§ **Task brief**
Word for word, set down every line of the entries below from the line with "ATOM 71 O O" to the line with "ATOM 75 C C", including both, and no other line.

§ **Extracted material**
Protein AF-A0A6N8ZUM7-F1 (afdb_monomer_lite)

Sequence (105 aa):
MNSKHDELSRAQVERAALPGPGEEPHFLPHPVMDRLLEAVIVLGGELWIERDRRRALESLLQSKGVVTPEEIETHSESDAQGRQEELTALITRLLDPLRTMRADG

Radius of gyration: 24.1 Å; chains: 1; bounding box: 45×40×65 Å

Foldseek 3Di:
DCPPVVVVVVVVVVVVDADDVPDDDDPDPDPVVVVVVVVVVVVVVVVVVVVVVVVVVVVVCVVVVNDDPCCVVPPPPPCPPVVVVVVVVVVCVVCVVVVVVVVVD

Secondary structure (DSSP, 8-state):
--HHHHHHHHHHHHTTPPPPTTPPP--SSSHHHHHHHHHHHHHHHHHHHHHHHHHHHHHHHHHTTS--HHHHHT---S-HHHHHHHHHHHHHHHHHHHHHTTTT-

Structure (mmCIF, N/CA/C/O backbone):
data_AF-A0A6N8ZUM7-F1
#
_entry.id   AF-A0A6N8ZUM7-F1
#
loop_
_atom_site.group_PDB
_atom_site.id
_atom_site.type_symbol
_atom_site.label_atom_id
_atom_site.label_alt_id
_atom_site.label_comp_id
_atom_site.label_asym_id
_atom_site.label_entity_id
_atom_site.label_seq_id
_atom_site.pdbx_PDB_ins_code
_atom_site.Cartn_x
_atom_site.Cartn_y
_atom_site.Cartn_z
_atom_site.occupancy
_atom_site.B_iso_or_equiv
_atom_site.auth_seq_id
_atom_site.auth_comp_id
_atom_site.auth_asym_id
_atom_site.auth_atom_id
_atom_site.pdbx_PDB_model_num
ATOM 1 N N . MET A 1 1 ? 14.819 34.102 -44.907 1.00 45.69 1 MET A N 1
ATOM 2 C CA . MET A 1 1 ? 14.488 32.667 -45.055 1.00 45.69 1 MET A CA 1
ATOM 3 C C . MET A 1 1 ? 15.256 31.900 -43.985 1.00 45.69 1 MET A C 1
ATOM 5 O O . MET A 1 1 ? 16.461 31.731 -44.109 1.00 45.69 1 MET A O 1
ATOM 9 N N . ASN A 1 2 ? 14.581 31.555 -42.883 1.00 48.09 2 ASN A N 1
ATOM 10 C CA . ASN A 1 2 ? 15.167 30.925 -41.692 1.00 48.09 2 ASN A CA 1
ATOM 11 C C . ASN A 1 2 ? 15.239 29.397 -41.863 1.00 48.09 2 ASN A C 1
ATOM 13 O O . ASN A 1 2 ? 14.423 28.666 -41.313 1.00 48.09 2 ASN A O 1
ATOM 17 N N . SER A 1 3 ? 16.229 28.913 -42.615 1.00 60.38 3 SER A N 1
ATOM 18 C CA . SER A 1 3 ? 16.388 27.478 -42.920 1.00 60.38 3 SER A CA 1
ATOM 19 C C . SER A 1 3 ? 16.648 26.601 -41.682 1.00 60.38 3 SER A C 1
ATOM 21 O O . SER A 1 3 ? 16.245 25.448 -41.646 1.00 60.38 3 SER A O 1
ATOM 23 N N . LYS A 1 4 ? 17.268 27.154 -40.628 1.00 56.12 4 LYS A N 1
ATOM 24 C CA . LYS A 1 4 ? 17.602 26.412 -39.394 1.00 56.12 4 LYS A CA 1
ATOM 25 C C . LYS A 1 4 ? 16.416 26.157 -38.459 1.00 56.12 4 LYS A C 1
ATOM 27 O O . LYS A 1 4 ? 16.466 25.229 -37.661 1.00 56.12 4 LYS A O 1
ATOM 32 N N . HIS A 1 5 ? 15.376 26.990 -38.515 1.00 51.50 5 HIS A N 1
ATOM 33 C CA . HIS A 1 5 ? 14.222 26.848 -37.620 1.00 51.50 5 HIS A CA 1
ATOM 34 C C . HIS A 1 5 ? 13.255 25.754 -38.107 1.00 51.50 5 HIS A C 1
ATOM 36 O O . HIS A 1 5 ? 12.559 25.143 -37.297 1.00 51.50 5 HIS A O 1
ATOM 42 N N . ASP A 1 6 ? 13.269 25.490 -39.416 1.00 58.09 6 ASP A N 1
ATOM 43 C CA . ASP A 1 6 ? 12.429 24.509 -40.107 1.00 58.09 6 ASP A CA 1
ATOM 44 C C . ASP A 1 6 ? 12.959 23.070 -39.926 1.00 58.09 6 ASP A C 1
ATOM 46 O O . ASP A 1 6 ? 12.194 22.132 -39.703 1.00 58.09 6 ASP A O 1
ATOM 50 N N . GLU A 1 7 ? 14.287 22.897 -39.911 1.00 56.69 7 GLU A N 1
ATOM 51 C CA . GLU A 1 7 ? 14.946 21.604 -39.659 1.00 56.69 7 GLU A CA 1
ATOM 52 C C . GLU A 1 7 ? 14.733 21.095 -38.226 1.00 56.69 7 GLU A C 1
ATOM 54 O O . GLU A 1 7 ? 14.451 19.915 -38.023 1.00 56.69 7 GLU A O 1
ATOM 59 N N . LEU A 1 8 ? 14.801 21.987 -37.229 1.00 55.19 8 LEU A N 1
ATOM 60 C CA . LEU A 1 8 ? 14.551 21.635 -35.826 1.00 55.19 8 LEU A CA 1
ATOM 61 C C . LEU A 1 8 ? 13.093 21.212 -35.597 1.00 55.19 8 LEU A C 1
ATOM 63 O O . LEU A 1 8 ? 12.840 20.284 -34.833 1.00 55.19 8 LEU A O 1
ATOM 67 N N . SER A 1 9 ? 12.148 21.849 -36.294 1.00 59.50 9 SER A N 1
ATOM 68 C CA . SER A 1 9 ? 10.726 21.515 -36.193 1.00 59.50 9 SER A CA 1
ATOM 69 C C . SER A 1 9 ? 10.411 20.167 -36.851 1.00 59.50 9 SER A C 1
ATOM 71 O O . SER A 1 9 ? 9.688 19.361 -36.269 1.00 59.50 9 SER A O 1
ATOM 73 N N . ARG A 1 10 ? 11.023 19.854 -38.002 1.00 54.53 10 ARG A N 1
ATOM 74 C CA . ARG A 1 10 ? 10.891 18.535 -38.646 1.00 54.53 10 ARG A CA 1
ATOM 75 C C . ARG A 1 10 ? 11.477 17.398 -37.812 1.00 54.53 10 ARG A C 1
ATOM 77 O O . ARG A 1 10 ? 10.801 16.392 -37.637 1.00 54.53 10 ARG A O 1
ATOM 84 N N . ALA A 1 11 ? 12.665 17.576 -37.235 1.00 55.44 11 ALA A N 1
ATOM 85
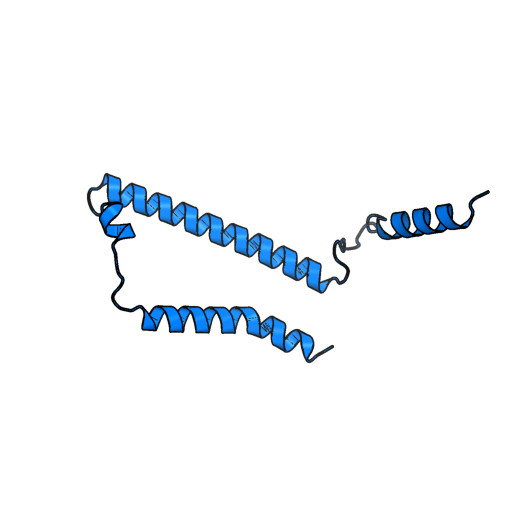 C CA . ALA A 1 11 ? 13.292 16.554 -36.391 1.00 55.44 11 ALA A CA 1
ATOM 86 C C . ALA A 1 11 ? 12.492 16.269 -35.101 1.00 55.44 11 ALA A C 1
ATOM 88 O O . ALA A 1 11 ? 12.475 15.144 -34.602 1.00 55.44 11 ALA A O 1
ATOM 89 N N . GLN A 1 12 ? 11.803 17.279 -34.555 1.00 54.53 12 GLN A N 1
ATOM 90 C CA . GLN A 1 12 ? 10.911 17.117 -33.402 1.00 54.53 12 GLN A CA 1
ATOM 91 C C . GLN A 1 12 ? 9.613 16.379 -33.757 1.00 54.53 12 GLN A C 1
ATOM 93 O O . GLN A 1 12 ? 9.138 15.579 -32.956 1.00 54.53 12 GLN A O 1
ATOM 98 N N . VAL A 1 13 ? 9.064 16.620 -34.951 1.00 53.94 13 VAL A N 1
ATOM 99 C CA . VAL A 1 13 ? 7.869 15.925 -35.461 1.00 53.94 13 VAL A CA 1
ATOM 100 C C . VAL A 1 13 ? 8.190 14.475 -35.845 1.00 53.94 13 VAL A C 1
ATOM 102 O O . VAL A 1 13 ? 7.379 13.590 -35.599 1.00 53.94 13 VAL A O 1
ATOM 105 N N . GLU A 1 14 ? 9.389 14.201 -36.362 1.00 53.66 14 GLU A N 1
ATOM 106 C CA . GLU A 1 14 ? 9.854 12.847 -36.700 1.00 53.66 14 GLU A CA 1
ATOM 107 C C . GLU A 1 14 ? 10.044 11.963 -35.453 1.00 53.66 14 GLU A C 1
ATOM 109 O O . GLU A 1 14 ? 9.691 10.788 -35.468 1.00 53.66 14 GLU A O 1
ATOM 114 N N . ARG A 1 15 ? 10.471 12.544 -34.320 1.00 53.84 15 ARG A N 1
ATOM 115 C CA . ARG A 1 15 ? 10.492 11.865 -33.006 1.00 53.84 15 ARG A CA 1
ATOM 116 C C . ARG A 1 15 ? 9.107 11.594 -32.408 1.00 53.84 15 ARG A C 1
ATOM 118 O O . ARG A 1 15 ? 9.024 10.889 -31.408 1.00 53.84 15 ARG A O 1
ATOM 125 N N . ALA A 1 16 ? 8.055 12.180 -32.977 1.00 54.41 16 ALA A N 1
ATOM 126 C CA . ALA A 1 16 ? 6.665 12.028 -32.557 1.00 54.41 16 ALA A CA 1
ATOM 127 C C . ALA A 1 16 ? 5.829 11.227 -33.573 1.00 54.41 16 ALA A C 1
ATOM 129 O O . ALA A 1 16 ? 4.598 11.240 -33.503 1.00 54.41 16 ALA A O 1
ATOM 130 N N . ALA A 1 17 ? 6.472 10.550 -34.532 1.00 61.28 17 ALA A N 1
ATOM 131 C CA . ALA A 1 17 ? 5.782 9.629 -35.419 1.00 61.28 17 ALA A CA 1
ATOM 132 C C . ALA A 1 17 ? 5.213 8.463 -34.596 1.00 61.28 17 ALA A C 1
ATOM 134 O O . ALA A 1 17 ? 5.934 7.804 -33.846 1.00 61.28 17 ALA A O 1
ATOM 135 N N . LEU A 1 18 ? 3.903 8.233 -34.718 1.00 59.12 18 LEU A N 1
ATOM 136 C CA . LEU A 1 18 ? 3.263 7.045 -34.159 1.00 59.12 18 LEU A CA 1
ATOM 137 C C . LEU A 1 18 ? 3.907 5.794 -34.784 1.00 59.12 18 LEU A C 1
ATOM 139 O O . LEU A 1 18 ? 4.227 5.833 -35.977 1.00 59.12 18 LEU A O 1
ATOM 143 N N
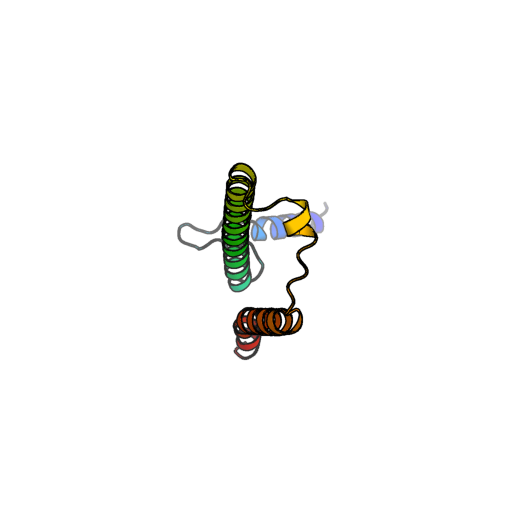 . PRO A 1 19 ? 4.090 4.704 -34.020 1.00 62.88 19 PRO A N 1
ATOM 144 C CA . PRO A 1 19 ? 4.742 3.503 -34.530 1.00 62.88 19 PRO A CA 1
ATOM 145 C C . PRO A 1 19 ? 3.994 2.925 -35.726 1.00 62.88 19 PRO A C 1
ATOM 147 O O . PRO A 1 19 ? 2.776 3.100 -35.864 1.00 62.88 19 PRO A O 1
ATOM 150 N N . GLY A 1 20 ? 4.720 2.200 -36.574 1.00 69.56 20 GLY A N 1
ATOM 151 C CA . GLY A 1 20 ? 4.114 1.466 -37.673 1.00 69.56 20 GLY A CA 1
ATOM 152 C C . GLY A 1 20 ? 3.136 0.388 -37.176 1.00 69.56 20 GLY A C 1
ATOM 153 O O . GLY A 1 20 ? 3.198 -0.041 -36.021 1.00 69.56 20 GLY A O 1
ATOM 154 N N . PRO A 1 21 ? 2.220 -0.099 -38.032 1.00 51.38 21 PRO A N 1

§ **Response to this exercise**
ATOM 71 O O . SER A 1 9 ? 9.688 19.361 -36.269 1.00 59.50 9 SER A O 1
ATOM 73 N N . ARG A 1 10 ? 11.023 19.854 -38.002 1.00 54.53 10 ARG A N 1
ATOM 74 C CA . ARG A 1 10 ? 10.891 18.535 -38.646 1.00 54.53 10 ARG A CA 1
ATOM 75 C C . ARG A 1 10 ? 11.477 17.398 -37.812 1.00 54.53 10 ARG A C 1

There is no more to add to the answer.